Input records:
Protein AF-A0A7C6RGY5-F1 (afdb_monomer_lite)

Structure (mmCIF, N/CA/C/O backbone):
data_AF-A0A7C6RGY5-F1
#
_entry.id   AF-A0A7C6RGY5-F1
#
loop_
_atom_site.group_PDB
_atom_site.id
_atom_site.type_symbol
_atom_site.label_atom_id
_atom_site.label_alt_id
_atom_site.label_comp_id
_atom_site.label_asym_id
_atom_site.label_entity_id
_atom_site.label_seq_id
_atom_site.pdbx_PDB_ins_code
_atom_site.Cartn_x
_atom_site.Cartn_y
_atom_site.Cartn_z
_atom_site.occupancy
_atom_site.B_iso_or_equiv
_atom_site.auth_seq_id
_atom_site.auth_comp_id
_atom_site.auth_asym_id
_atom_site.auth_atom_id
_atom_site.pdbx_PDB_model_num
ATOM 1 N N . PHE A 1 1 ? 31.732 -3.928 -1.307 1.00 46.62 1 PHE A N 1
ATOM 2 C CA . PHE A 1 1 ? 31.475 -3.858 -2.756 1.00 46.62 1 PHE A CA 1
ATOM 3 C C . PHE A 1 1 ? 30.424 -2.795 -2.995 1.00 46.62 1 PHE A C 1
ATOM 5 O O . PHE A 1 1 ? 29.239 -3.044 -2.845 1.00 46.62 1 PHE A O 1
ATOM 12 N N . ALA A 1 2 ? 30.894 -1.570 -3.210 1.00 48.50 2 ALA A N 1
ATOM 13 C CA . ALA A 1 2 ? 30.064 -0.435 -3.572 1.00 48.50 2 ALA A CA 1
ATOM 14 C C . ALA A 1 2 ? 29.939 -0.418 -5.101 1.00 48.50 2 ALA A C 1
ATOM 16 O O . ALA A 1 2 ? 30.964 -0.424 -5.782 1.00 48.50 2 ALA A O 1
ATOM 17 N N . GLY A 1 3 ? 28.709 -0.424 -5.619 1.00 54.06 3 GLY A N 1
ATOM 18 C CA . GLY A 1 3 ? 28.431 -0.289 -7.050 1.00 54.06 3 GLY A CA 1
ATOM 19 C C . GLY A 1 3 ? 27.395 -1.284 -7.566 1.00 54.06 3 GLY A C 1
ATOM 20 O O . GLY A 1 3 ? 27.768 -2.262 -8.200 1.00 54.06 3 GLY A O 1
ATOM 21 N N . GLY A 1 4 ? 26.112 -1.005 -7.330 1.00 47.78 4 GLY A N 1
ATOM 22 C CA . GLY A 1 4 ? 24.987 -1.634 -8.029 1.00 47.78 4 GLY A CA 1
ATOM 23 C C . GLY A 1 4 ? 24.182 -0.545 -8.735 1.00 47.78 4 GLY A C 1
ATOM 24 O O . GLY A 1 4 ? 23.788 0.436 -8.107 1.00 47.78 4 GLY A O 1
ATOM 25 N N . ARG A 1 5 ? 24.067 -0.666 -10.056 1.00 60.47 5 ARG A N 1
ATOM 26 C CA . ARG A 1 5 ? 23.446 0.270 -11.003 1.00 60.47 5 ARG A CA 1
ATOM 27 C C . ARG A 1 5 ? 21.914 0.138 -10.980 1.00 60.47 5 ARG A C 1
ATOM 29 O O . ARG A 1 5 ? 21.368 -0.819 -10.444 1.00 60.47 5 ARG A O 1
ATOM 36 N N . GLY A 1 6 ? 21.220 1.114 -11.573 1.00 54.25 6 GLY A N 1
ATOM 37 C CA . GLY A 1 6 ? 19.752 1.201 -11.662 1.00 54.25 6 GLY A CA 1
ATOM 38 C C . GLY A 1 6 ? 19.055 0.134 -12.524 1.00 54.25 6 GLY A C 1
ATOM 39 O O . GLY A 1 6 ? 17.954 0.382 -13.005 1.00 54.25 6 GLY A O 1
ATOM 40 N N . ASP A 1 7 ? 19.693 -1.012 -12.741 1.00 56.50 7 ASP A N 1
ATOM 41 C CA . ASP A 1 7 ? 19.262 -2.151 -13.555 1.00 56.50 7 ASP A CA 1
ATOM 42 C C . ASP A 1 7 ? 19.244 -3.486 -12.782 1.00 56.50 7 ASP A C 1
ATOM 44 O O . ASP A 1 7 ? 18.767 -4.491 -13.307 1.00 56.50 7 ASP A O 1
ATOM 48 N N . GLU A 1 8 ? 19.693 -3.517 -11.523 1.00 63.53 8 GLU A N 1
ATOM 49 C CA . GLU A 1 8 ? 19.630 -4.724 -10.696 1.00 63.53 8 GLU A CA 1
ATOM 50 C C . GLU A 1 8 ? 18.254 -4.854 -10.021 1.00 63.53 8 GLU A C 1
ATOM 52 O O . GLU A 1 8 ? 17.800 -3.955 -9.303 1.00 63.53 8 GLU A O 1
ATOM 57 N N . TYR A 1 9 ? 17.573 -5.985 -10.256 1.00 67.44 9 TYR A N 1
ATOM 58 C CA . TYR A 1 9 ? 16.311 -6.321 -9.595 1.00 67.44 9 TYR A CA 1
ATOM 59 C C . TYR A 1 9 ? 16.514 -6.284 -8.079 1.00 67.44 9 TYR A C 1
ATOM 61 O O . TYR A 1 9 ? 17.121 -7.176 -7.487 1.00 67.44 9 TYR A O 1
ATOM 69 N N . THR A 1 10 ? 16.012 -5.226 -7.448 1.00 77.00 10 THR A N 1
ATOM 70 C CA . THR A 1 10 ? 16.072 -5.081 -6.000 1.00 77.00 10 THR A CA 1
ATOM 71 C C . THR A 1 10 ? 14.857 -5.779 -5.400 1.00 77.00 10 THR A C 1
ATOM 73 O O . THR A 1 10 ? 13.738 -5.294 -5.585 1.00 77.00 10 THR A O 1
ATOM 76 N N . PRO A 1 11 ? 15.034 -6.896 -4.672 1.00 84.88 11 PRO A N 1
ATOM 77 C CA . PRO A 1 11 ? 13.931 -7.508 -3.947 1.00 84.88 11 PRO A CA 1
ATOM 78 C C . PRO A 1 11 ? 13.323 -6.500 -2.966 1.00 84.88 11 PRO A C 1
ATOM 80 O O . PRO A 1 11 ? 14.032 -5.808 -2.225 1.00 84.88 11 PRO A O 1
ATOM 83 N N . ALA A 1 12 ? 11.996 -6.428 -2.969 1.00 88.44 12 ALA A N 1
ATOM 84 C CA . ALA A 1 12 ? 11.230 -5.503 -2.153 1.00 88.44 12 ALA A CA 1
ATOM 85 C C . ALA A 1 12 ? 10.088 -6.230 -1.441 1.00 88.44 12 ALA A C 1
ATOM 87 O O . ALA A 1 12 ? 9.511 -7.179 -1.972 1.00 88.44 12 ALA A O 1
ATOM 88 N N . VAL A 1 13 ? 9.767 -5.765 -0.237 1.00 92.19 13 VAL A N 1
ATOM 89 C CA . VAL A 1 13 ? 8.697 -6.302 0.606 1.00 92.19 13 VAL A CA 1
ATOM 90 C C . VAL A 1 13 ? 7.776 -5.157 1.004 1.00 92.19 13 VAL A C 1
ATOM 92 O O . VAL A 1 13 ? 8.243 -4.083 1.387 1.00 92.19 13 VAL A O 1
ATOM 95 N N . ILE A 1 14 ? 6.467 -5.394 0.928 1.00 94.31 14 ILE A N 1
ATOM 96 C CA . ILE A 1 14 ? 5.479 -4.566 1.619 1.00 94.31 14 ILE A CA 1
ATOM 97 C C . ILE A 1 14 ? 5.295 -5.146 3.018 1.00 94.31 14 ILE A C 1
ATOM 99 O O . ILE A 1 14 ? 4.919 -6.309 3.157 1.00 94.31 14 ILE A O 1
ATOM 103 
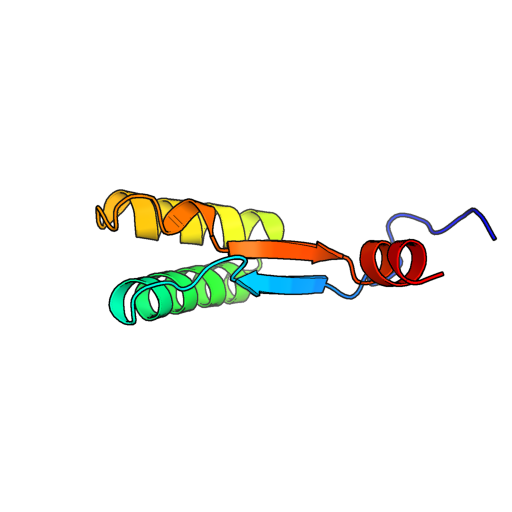N N . ALA A 1 15 ? 5.557 -4.341 4.043 1.00 93.25 15 ALA A N 1
ATOM 104 C CA . ALA A 1 15 ? 5.360 -4.722 5.436 1.00 93.25 15 ALA A CA 1
ATOM 105 C C . ALA A 1 15 ? 4.308 -3.834 6.106 1.00 93.25 15 ALA A C 1
ATOM 107 O O . ALA A 1 15 ? 4.139 -2.669 5.745 1.00 93.25 15 ALA A O 
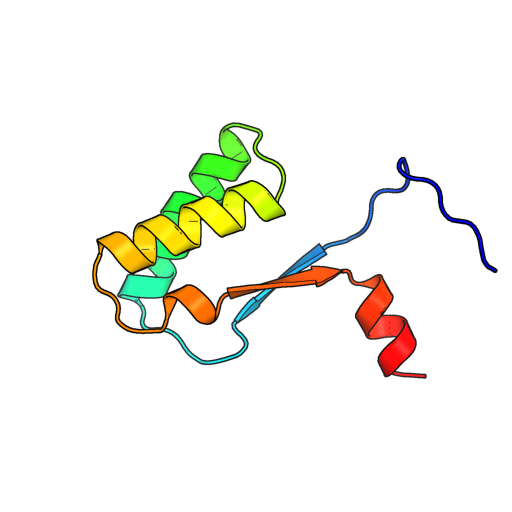1
ATOM 108 N N . MET A 1 16 ? 3.623 -4.387 7.107 1.00 95.75 16 MET A N 1
ATOM 109 C CA . MET A 1 16 ? 2.701 -3.649 7.970 1.00 95.75 16 MET A CA 1
ATOM 110 C C . MET A 1 16 ? 3.422 -3.352 9.283 1.00 95.75 16 MET A C 1
ATOM 112 O O . MET A 1 16 ? 3.606 -4.250 10.101 1.00 95.75 16 MET A O 1
ATOM 116 N N . GLN A 1 17 ? 3.887 -2.111 9.469 1.00 91.75 17 GLN A N 1
ATOM 117 C CA . GLN A 1 17 ? 4.689 -1.747 10.653 1.00 91.75 17 GLN A CA 1
ATOM 118 C C . GLN A 1 17 ? 3.873 -1.733 11.964 1.00 91.75 17 GLN A C 1
ATOM 120 O O . GLN A 1 17 ? 4.435 -1.802 13.052 1.00 91.75 17 GLN A O 1
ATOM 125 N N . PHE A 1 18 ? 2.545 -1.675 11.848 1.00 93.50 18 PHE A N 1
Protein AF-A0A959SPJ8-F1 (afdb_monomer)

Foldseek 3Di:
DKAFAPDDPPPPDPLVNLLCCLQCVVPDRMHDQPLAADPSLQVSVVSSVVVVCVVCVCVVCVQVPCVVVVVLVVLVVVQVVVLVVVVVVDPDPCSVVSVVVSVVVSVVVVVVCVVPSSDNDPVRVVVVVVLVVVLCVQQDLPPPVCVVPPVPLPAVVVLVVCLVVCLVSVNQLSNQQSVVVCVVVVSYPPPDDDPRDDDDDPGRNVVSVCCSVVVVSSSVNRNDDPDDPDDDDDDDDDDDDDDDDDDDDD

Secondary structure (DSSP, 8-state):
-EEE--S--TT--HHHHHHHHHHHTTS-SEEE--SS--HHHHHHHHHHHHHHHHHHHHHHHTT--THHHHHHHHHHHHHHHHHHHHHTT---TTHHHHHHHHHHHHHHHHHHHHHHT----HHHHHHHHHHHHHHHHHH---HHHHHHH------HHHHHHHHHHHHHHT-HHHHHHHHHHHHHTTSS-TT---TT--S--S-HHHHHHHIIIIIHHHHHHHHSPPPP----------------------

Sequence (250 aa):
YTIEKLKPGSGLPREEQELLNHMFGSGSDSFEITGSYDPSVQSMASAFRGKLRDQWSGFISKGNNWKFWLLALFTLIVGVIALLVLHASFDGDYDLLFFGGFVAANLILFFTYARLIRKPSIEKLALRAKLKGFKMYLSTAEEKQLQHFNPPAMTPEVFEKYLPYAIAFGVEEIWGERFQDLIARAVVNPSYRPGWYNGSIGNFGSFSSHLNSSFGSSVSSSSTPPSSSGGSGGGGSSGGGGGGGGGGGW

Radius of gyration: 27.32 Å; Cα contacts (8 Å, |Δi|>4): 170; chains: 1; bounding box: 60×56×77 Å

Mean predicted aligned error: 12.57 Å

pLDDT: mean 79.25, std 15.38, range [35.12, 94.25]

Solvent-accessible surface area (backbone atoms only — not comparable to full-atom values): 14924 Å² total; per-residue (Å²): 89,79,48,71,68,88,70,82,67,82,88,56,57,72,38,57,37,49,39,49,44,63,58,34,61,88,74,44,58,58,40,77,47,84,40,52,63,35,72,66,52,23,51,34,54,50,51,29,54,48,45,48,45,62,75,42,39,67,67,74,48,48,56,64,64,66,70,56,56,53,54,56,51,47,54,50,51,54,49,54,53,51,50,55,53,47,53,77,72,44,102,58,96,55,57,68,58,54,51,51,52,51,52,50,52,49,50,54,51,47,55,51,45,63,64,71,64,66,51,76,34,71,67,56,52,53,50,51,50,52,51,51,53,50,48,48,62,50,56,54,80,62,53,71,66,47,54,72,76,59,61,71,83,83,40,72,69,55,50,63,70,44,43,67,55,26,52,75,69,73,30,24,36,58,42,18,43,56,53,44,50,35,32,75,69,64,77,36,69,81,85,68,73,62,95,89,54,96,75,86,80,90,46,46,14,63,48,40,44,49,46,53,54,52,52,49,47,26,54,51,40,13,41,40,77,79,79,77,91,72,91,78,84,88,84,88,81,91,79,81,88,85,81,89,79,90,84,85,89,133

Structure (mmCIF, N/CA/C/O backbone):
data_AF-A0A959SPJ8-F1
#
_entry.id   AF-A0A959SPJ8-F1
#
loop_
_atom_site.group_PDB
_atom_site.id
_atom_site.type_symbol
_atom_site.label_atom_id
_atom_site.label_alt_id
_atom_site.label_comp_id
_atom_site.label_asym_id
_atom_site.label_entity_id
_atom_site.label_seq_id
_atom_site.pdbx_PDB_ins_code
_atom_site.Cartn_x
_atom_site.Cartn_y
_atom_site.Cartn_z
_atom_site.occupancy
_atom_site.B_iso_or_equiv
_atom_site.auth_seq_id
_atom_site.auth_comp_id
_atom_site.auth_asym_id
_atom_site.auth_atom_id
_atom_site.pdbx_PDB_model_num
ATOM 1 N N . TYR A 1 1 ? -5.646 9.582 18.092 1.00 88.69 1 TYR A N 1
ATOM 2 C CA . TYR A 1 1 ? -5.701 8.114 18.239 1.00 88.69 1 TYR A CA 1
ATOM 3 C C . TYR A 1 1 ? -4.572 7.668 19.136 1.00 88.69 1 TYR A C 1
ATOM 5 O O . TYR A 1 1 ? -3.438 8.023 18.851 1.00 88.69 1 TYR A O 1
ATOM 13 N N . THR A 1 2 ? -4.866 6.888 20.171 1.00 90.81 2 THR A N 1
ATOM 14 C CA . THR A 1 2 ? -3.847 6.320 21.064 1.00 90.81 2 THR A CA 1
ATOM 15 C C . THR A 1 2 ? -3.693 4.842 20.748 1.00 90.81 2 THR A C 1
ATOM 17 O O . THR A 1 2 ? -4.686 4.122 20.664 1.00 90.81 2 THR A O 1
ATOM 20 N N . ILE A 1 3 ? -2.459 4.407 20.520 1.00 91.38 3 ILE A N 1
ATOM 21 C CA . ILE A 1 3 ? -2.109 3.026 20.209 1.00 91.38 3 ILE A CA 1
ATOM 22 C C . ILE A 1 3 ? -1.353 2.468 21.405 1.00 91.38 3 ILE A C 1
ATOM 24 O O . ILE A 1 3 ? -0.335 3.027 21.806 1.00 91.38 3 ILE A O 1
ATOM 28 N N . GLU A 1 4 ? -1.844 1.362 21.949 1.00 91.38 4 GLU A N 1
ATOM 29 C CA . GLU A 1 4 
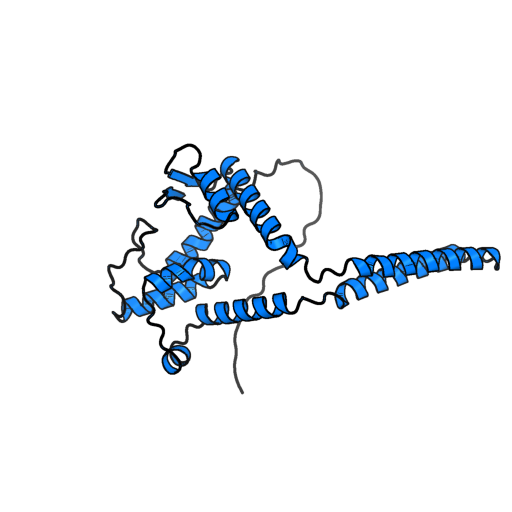? -1.239 0.677 23.087 1.00 91.38 4 GLU A CA 1
ATOM 30 C C . GLU A 1 4 ? -0.606 -0.642 22.648 1.00 91.38 4 GLU A C 1
ATOM 32 O O . GLU A 1 4 ? -1.155 -1.402 21.843 1.00 91.38 4 GLU A O 1
ATOM 37 N N . LYS A 1 5 ? 0.576 -0.926 23.185 1.00 90.25 5 LYS A N 1
ATOM 38 C CA . LYS A 1 5 ? 1.308 -2.153 22.908 1.00 90.25 5 LYS A CA 1
ATOM 39 C C . LYS A 1 5 ? 0.740 -3.303 23.737 1.00 90.25 5 LYS A C 1
ATOM 41 O O . LYS A 1 5 ? 0.975 -3.403 24.933 1.00 90.25 5 LYS A O 1
ATOM 46 N N . LEU A 1 6 ? 0.043 -4.226 23.075 1.00 87.31 6 LEU A N 1
ATOM 47 C CA . LEU A 1 6 ? -0.550 -5.396 23.738 1.00 87.31 6 LEU A CA 1
ATOM 48 C C . LEU A 1 6 ? 0.388 -6.609 23.819 1.00 87.31 6 LEU A C 1
ATOM 50 O O . LEU A 1 6 ? 0.236 -7.460 24.693 1.00 87.31 6 LEU A O 1
ATOM 54 N N . LYS A 1 7 ? 1.315 -6.749 22.864 1.00 86.94 7 LYS A N 1
ATOM 55 C CA . LYS A 1 7 ? 2.178 -7.933 22.716 1.00 86.94 7 LYS A CA 1
ATOM 56 C C . LYS A 1 7 ? 3.595 -7.533 22.294 1.00 86.94 7 LYS A C 1
ATOM 58 O O . LYS A 1 7 ? 3.767 -6.509 21.629 1.00 86.94 7 LYS A O 1
ATOM 63 N N . PRO A 1 8 ? 4.621 -8.333 22.642 1.00 82.31 8 PRO A N 1
ATOM 64 C CA . PRO A 1 8 ? 5.965 -8.137 22.112 1.00 82.31 8 PRO A CA 1
ATOM 65 C C . PRO A 1 8 ? 6.013 -8.442 20.606 1.00 82.31 8 PRO A C 1
ATOM 67 O O . PRO A 1 8 ? 5.274 -9.287 20.108 1.00 82.31 8 PRO A O 1
ATOM 70 N N . GLY A 1 9 ? 6.927 -7.788 19.885 1.00 77.06 9 GLY A N 1
ATOM 71 C CA . GLY A 1 9 ? 7.096 -7.943 18.432 1.00 77.06 9 GLY A CA 1
ATOM 72 C C . GLY A 1 9 ? 7.898 -9.176 17.988 1.00 77.06 9 GLY A C 1
ATOM 73 O O . GLY A 1 9 ? 8.370 -9.224 16.853 1.00 77.06 9 GLY A O 1
ATOM 74 N N . SER A 1 10 ? 8.114 -10.158 18.868 1.00 79.25 10 SER A N 1
ATOM 75 C CA . SER A 1 10 ? 8.910 -11.352 18.563 1.00 79.25 10 SER A CA 1
ATOM 76 C C . SER A 1 10 ? 8.223 -12.212 17.497 1.00 79.25 10 SER A C 1
ATOM 78 O O . SER A 1 10 ? 7.141 -12.742 17.742 1.00 79.25 10 SER A O 1
ATOM 80 N N . GLY A 1 11 ? 8.860 -12.379 16.333 1.00 84.06 11 GLY A N 1
ATOM 81 C CA . GLY A 1 11 ? 8.355 -13.221 15.238 1.00 84.06 11 GLY A CA 1
ATOM 82 C C . GLY A 1 11 ? 7.615 -12.478 14.123 1.00 84.06 11 GLY A C 1
ATOM 83 O O . GLY A 1 11 ? 7.158 -13.121 13.180 1.00 84.06 11 GLY A O 1
ATOM 84 N N . LEU A 1 12 ? 7.518 -11.148 14.193 1.00 86.88 12 LEU A N 1
ATOM 85 C CA . LEU A 1 12 ? 6.921 -10.348 13.122 1.00 86.88 12 LEU A CA 1
ATOM 86 C C . LEU A 1 12 ? 7.868 -10.201 11.916 1.00 86.88 12 LEU A C 1
ATOM 88 O O . LEU A 1 12 ? 9.089 -10.309 12.080 1.00 86.88 12 LEU A O 1
ATOM 92 N N . PRO A 1 
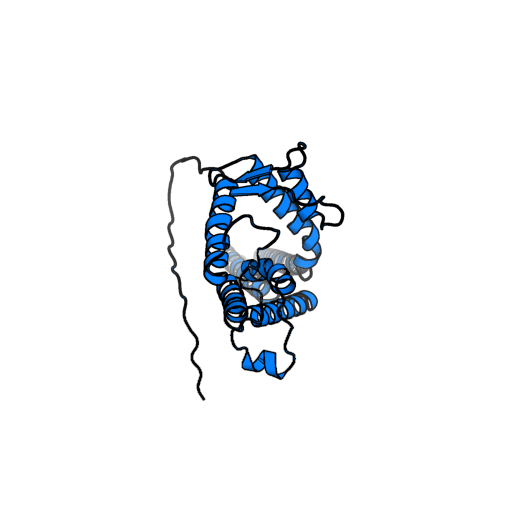13 ? 7.345 -9.934 10.708 1.00 88.75 13 PRO A N 1
ATOM 93 C CA . PRO A 1 13 ? 8.139 -9.500 9.561 1.00 88.75 13 PRO A CA 1
ATOM 94 C C . PRO A 1 13 ? 9.015 -8.276 9.880 1.00 88.75 13 PRO A C 1
ATOM 96 O O . PRO A 1 13 ? 8.715 -7.490 10.779 1.00 88.75 13 PRO A O 1
ATOM 99 N N . ARG A 1 14 ? 10.118 -8.100 9.143 1.00 87.19 14 ARG A N 1
ATOM 100 C CA . ARG A 1 14 ? 11.128 -7.059 9.429 1.00 87.19 14 ARG A CA 1
ATOM 101 C C . ARG A 1 14 ? 10.540 -5.649 9.376 1.00 87.19 14 ARG A C 1
ATOM 103 O O . ARG A 1 14 ? 10.901 -4.800 10.178 1.00 87.19 14 ARG A O 1
ATOM 110 N N . GLU A 1 15 ? 9.646 -5.416 8.428 1.00 89.00 15 GLU A N 1
ATOM 111 C CA . GLU A 1 15 ? 8.911 -4.176 8.238 1.00 89.00 15 GLU A CA 1
ATOM 112 C C . GLU A 1 15 ? 8.017 -3.844 9.445 1.00 89.00 15 GLU A C 1
ATOM 114 O O . GLU A 1 15 ? 7.996 -2.704 9.899 1.00 89.00 15 GLU A O 1
ATOM 119 N N . GLU A 1 16 ? 7.350 -4.839 10.030 1.00 89.44 16 GLU A N 1
ATOM 120 C CA . GLU A 1 16 ? 6.487 -4.665 11.205 1.00 89.44 16 GLU A CA 1
ATOM 121 C C . GLU A 1 16 ? 7.294 -4.510 12.500 1.00 89.44 16 GLU A C 1
ATOM 123 O O . GLU A 1 16 ? 6.913 -3.738 13.380 1.00 89.44 16 GLU A O 1
ATOM 128 N N . GLN A 1 17 ? 8.440 -5.190 12.609 1.00 89.31 17 GLN A N 1
ATOM 129 C CA . GLN A 1 17 ? 9.377 -4.970 13.714 1.00 89.31 17 GLN A CA 1
ATOM 130 C C . GLN A 1 17 ? 9.905 -3.535 13.713 1.00 89.31 17 GLN A C 1
ATOM 132 O O . GLN A 1 17 ? 9.951 -2.903 14.765 1.00 89.31 17 GLN A O 1
ATOM 137 N N . GLU A 1 18 ? 10.261 -3.006 12.540 1.00 88.25 18 GLU A N 1
ATOM 138 C CA . GLU A 1 18 ? 10.721 -1.624 12.401 1.00 88.25 18 GLU A CA 1
ATOM 139 C C . GLU A 1 18 ? 9.635 -0.634 12.841 1.00 88.25 18 GLU A C 1
ATOM 141 O O . GLU A 1 18 ? 9.909 0.289 13.606 1.00 88.25 18 GLU A O 1
ATOM 146 N N . LEU A 1 19 ? 8.384 -0.872 12.428 1.00 89.88 19 LEU A N 1
ATOM 147 C CA . LEU A 1 19 ? 7.234 -0.074 12.851 1.00 89.88 19 LEU A CA 1
ATOM 148 C C . LEU A 1 19 ? 7.088 -0.068 14.383 1.00 89.88 19 LEU A C 1
ATOM 150 O O . LEU A 1 19 ? 7.018 1.000 14.988 1.00 89.88 19 LEU A O 1
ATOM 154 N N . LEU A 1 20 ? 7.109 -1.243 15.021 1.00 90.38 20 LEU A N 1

Your objective: In the material above, locate the line containing "ATOM 44 O O" and the line containing "ATOM 77 C CA". Transcribe exactly those two lines and every line between them, and nothing more.

Written solution:
ATOM 44 O O . ASP A 1 7 ? 18.767 -4.491 -13.307 1.00 56.50 7 ASP A O 1
ATOM 48 N N . GLU A 1 8 ? 19.693 -3.517 -11.523 1.00 63.53 8 GLU A N 1
ATOM 49 C CA . GLU A 1 8 ? 19.630 -4.724 -10.696 1.00 63.53 8 GLU A CA 1
ATOM 50 C C . GLU A 1 8 ? 18.254 -4.854 -10.021 1.00 63.53 8 GLU A C 1
ATOM 52 O O . GLU A 1 8 ? 17.800 -3.955 -9.303 1.00 63.53 8 GLU A O 1
ATOM 57 N N . TYR A 1 9 ? 17.573 -5.985 -10.256 1.00 67.44 9 TYR A N 1
ATOM 58 C CA . TYR A 1 9 ? 16.311 -6.321 -9.595 1.00 67.44 9 TYR A CA 1
ATOM 59 C C . TYR A 1 9 ? 16.514 -6.284 -8.079 1.00 67.44 9 TYR A C 1
ATOM 61 O O . TYR A 1 9 ? 17.121 -7.176 -7.487 1.00 67.44 9 TYR A O 1
ATOM 69 N N . THR A 1 10 ? 16.012 -5.226 -7.448 1.00 77.00 10 THR A N 1
ATOM 70 C CA . THR A 1 10 ? 16.072 -5.081 -6.000 1.00 77.00 10 THR A CA 1
ATOM 71 C C . THR A 1 10 ? 14.857 -5.779 -5.400 1.00 77.00 10 THR A C 1
ATOM 73 O O . THR A 1 10 ? 13.738 -5.294 -5.585 1.00 77.00 10 THR A O 1
ATOM 76 N N . PRO A 1 11 ? 15.034 -6.896 -4.672 1.00 84.88 11 PRO A N 1
ATOM 77 C CA . PRO A 1 11 ? 13.931 -7.508 -3.947 1.00 84.88 11 PRO A CA 1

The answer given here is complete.